The scheduling cycle for each queue follows:

Filter - Check if sufficient resources are available via filter plugins.
Reserve - Reserve resources for the QueueUnit via reserve plugins.
Dequeue - Transition the QueueUnit to the dequeued state and notify the job extension.

Koord Queue Controllers

Koord Queue Controllers monitor real job CRs (such as TFJob, PyTorchJob, MPIJob, Spark, Argo Workflow, and native Kubernetes Jobs) and bridge them with the queuing system. When a new job is created:

The Koord Queue Controllers creates a corresponding QueueUnit in the APIServer.
The job is suspended: Kubernetes Jobs use spec.suspend: true, while other job types (TFJob, PyTorchJob, etc.) use the scheduling.x-k8s.io/suspend: "true" annotation.
When the QueueUnit is dequeued, the Extension Server removes the suspend flag (sets spec.suspend: false or removes the annotation), allowing the job to run.

Core Concepts

Queue

A Queue is a namespace-scoped CRD that defines a logical job queue with a specific queuing policy. All Queue resources must be created in the koord-queue namespace, which is the namespace where the Koord-Queue controller is deployed. Each queue can be configured with:

QueuePolicy: Either Priority (priority-based ordering) or Block (strict blocking mode).
Priority: A numeric priority for multi-queue scheduling (higher priority queues are scheduled first).
AdmissionChecks: A list of admission checks that QueueUnits in this queue must pass before being dequeued.

QueueUnit

A QueueUnit is a namespace-scoped CRD that represents a job waiting to be scheduled. Unlike Queue, a QueueUnit can be created in any namespace (typically the same namespace as the job it wraps). It is a wrapper around the actual job (TFJob, PyTorchJob, etc.) and carries the information needed for queuing decisions:

ConsumerRef: A reference to the original job CR.
Priority: The priority of this unit within its queue.
Queue: The name of the queue this unit belongs to.
Resource/Request: The total resource requirements of the job.
PodSets: Descriptions of homogeneous pod groups within the job.

QueueUnit Lifecycle

The QueueUnit goes through the following phases:

Enqueued → Reserved → Dequeued → Running → Succeed/Failed
              ↓                ↓
        TimeoutBackoff    SchedReady → SchedSucceed/SchedFailed
     (if admission check       (strict dequeue mode only)
      fails or is rejected)

Phase	Description
`Enqueued`	The `QueueUnit` has been created and is waiting in the queue.
`Reserved`	Resources have been tentatively reserved; admission checks are in progress.
`Dequeued`	All admission checks passed; the job is released to run.
`Running`	The job's pods are actively running.
`Succeed`	The job completed successfully.
`Failed`	The job failed.
`SchedReady`	(Strict dequeue mode) All admission checks passed, waiting for scheduler confirmation.
`SchedSucceed`	(Strict dequeue mode) The scheduler has confirmed the job is schedulable.
`SchedFailed`	(Strict dequeue mode) The scheduler determined the job cannot be scheduled.
`TimeoutBackoff`	An admission check failed, was rejected, or timed out; the unit will be retried.

Plugin Framework

Koord-Queue's scheduling decisions are driven by a plugin framework similar in spirit to the Kubernetes Scheduler Framework. Plugins are registered in the plugin registry and executed in defined phases:

Plugin Phase	Description
MultiQueueSort	Determines the order in which queues are processed.
QueueSort	Determines the order of `QueueUnits` within a queue.
QueueUnitMapping	Maps a `QueueUnit` to its target queue/quota group.
Filter	Checks whether resources are available for a `QueueUnit`.
Reserve	Reserves resources and records the allocation.

ElasticQuota Integration

ElasticQuotaV2 Plugin (Individual CR Mode)

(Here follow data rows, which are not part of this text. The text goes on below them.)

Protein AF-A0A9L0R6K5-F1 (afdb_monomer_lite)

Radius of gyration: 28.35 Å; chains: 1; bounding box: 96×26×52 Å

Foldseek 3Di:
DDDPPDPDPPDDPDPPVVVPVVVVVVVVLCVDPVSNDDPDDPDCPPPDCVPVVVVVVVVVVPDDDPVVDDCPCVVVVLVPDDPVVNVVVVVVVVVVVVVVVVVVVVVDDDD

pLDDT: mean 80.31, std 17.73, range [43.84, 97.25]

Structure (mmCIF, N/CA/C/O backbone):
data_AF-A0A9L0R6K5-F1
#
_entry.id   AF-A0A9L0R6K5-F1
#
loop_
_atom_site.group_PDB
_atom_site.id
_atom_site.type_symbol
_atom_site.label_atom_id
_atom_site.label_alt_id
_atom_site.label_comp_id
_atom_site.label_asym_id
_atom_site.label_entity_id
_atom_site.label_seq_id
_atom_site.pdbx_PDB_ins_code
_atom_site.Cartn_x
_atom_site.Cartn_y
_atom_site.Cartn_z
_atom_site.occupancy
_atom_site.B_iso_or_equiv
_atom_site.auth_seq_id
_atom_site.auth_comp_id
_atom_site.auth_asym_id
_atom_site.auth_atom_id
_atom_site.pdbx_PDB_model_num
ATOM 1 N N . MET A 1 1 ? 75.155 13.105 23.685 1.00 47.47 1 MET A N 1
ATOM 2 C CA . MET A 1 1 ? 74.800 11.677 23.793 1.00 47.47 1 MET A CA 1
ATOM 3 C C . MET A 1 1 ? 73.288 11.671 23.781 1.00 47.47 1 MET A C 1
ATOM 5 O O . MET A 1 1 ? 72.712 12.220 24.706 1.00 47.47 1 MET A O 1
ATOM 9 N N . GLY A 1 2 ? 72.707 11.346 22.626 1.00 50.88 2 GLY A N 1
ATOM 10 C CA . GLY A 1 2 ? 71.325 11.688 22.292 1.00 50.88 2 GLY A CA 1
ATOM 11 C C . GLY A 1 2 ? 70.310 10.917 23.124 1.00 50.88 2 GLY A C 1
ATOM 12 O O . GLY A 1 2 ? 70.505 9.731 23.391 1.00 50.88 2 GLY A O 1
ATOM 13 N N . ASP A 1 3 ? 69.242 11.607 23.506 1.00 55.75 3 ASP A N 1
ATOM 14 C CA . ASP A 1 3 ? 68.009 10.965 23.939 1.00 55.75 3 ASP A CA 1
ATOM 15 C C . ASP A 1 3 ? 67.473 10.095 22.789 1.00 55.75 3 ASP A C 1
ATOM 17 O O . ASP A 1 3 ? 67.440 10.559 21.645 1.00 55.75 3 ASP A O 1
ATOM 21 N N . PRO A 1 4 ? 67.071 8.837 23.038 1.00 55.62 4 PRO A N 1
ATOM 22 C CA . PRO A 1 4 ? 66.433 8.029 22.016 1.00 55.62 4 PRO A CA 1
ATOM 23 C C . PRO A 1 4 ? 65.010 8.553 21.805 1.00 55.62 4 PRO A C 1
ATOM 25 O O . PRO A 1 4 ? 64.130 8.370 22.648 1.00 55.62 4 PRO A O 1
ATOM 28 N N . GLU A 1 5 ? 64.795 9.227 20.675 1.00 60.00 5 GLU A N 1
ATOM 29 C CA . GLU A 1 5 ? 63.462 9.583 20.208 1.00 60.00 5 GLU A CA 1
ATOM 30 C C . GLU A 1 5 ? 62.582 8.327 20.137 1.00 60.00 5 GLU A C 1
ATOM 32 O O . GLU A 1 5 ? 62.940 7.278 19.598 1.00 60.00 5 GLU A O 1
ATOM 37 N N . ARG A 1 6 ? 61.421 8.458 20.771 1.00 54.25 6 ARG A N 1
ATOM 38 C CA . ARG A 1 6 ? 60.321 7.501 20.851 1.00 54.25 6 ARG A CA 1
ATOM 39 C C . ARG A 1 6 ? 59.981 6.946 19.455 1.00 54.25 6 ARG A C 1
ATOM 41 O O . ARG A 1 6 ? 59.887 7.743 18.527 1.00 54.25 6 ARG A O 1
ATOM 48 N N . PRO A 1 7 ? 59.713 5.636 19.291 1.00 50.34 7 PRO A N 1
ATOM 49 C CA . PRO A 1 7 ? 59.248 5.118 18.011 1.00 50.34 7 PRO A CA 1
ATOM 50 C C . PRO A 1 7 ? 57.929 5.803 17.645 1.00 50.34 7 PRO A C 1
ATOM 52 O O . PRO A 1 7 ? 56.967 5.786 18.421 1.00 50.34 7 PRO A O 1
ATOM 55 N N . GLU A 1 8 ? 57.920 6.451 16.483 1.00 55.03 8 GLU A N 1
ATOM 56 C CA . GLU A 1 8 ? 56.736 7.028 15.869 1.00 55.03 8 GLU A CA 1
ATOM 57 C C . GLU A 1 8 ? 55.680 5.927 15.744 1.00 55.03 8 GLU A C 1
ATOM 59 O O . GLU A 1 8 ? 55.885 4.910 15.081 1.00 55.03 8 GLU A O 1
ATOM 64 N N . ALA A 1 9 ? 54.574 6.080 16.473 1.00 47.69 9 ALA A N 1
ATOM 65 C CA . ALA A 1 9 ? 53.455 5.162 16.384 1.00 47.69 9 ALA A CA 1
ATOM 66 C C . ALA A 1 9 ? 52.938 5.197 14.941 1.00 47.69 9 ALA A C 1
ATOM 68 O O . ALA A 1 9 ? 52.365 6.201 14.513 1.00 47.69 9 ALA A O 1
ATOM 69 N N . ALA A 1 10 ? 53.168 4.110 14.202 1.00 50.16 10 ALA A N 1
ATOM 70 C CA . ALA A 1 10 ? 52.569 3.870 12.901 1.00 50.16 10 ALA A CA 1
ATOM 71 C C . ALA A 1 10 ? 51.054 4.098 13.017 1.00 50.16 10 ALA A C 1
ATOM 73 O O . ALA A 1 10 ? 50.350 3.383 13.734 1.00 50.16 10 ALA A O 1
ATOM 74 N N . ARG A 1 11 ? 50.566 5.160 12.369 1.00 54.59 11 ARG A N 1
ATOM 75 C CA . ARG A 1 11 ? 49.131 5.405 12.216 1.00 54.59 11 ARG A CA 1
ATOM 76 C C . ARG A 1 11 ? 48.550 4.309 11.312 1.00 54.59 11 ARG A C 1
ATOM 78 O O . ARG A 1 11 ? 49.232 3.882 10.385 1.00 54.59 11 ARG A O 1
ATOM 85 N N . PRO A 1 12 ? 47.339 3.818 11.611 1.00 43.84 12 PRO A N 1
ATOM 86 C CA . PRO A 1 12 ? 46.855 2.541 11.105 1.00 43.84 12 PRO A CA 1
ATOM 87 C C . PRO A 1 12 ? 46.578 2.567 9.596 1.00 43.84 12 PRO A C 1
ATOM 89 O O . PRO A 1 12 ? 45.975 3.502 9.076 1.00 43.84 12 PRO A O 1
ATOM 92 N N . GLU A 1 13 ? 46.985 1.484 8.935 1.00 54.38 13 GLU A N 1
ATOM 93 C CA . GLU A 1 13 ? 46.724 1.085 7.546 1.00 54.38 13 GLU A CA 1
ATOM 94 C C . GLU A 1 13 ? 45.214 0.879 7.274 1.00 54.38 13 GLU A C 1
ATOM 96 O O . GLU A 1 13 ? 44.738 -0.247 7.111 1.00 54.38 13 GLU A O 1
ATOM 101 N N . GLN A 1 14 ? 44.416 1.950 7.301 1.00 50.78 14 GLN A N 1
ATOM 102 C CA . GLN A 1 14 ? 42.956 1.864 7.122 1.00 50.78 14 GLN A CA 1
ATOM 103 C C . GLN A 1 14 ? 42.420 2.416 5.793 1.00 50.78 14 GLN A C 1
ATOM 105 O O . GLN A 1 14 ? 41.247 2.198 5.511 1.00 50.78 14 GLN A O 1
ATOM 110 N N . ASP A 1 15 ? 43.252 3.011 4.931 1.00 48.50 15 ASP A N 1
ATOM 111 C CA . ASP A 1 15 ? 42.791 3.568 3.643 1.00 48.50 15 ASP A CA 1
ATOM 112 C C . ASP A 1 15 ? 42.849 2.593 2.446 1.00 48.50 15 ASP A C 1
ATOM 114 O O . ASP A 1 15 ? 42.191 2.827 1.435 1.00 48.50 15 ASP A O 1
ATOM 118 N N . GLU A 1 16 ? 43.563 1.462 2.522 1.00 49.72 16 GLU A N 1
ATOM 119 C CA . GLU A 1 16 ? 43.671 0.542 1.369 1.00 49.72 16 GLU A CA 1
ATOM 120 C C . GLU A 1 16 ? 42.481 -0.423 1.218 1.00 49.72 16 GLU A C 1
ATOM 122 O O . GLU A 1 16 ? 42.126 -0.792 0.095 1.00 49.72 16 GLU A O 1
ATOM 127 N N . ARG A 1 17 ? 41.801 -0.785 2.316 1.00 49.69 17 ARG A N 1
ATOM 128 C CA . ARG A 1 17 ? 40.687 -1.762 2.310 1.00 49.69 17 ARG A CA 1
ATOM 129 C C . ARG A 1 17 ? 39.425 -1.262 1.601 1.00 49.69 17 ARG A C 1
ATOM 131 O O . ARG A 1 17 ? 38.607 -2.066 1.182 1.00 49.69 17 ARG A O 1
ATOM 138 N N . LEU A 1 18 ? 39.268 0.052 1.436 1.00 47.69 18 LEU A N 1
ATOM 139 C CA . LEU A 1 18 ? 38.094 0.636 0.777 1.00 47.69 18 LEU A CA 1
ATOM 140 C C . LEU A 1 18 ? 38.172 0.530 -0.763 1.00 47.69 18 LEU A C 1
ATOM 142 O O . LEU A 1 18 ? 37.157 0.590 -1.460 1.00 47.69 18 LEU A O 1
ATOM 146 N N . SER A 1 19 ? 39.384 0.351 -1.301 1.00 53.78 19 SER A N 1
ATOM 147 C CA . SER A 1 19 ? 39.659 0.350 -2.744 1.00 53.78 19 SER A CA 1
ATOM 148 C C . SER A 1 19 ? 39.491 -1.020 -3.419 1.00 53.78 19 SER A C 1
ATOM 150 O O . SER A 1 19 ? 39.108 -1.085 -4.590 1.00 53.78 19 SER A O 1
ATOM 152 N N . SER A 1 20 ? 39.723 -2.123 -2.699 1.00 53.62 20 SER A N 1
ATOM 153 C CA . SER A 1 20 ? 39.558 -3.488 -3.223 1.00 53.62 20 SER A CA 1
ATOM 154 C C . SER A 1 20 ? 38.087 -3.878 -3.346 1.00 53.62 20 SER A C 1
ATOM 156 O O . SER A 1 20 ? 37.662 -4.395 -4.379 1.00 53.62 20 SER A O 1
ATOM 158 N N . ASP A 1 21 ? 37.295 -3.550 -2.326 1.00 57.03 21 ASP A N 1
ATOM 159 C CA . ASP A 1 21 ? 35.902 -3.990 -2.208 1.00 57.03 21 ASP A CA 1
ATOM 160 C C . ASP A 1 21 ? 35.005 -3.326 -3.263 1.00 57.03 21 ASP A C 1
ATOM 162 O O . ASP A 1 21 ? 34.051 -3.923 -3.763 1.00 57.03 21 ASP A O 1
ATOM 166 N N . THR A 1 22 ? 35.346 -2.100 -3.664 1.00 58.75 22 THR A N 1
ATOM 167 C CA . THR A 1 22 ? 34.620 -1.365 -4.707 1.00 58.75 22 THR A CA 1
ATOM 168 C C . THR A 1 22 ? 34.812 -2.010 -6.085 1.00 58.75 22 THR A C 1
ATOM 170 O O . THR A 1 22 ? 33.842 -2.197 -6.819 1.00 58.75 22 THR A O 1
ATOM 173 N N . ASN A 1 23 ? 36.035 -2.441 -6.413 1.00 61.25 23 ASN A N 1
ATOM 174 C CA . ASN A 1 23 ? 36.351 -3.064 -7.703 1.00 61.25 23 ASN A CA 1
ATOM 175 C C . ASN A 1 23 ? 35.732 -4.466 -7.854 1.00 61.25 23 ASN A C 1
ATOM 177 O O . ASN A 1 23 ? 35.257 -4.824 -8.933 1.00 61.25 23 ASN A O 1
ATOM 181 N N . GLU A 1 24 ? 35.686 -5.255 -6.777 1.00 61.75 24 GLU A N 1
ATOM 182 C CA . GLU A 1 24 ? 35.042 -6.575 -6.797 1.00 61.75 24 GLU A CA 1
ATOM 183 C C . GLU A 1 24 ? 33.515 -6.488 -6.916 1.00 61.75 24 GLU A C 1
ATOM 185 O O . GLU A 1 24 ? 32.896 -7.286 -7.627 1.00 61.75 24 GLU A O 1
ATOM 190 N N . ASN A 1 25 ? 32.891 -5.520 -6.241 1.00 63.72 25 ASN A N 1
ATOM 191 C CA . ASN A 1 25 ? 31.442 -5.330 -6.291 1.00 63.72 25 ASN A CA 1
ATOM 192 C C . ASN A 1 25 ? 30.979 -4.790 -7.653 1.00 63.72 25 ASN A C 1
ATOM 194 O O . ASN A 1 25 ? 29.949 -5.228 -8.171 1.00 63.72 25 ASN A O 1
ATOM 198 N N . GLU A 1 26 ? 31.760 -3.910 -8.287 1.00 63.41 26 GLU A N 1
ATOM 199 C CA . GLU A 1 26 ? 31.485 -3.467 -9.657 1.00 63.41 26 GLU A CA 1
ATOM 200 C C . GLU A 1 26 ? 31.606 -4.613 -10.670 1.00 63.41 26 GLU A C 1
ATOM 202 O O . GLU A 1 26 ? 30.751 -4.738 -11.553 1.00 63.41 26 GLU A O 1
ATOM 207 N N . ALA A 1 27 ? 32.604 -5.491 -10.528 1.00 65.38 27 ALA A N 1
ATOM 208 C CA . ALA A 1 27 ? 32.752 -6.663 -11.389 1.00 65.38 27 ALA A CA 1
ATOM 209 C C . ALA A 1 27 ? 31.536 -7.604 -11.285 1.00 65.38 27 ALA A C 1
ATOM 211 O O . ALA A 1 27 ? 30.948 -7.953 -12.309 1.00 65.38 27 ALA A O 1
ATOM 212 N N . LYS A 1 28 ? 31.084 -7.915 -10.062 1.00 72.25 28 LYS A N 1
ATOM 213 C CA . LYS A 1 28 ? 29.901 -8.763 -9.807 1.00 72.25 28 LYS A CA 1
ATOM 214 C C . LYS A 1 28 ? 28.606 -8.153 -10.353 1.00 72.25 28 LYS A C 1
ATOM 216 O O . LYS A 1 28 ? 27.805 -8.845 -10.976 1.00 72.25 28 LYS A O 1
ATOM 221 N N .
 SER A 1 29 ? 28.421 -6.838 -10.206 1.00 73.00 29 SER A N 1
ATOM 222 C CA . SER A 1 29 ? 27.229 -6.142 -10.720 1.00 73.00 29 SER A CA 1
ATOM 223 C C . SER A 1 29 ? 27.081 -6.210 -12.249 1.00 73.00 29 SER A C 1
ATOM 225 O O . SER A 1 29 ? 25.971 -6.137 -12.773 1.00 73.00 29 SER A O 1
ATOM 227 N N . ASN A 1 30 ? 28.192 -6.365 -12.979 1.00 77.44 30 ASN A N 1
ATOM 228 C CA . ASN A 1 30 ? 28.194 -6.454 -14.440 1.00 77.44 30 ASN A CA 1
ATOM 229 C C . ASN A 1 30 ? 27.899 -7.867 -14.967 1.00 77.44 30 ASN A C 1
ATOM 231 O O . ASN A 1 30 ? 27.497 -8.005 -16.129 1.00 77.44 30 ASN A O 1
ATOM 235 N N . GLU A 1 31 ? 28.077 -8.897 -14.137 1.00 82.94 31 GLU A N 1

The ElasticQuotaV2 plugin integrates with Koordinator's individual ElasticQuota CRD (scheduling.sigs.k8s.io/v1alpha1), where each quota group is a separate resource. This is the default mode (queueGroupPlugin: elasticquotav2).

QueueUnits are associated with ElasticQuota groups via labels (e.g., quota.scheduling.koordinator.sh/name). During scheduling, the plugin checks whether the quota group has sufficient available resources (considering min/max and borrowed resources) before allowing a QueueUnit to be dequeued.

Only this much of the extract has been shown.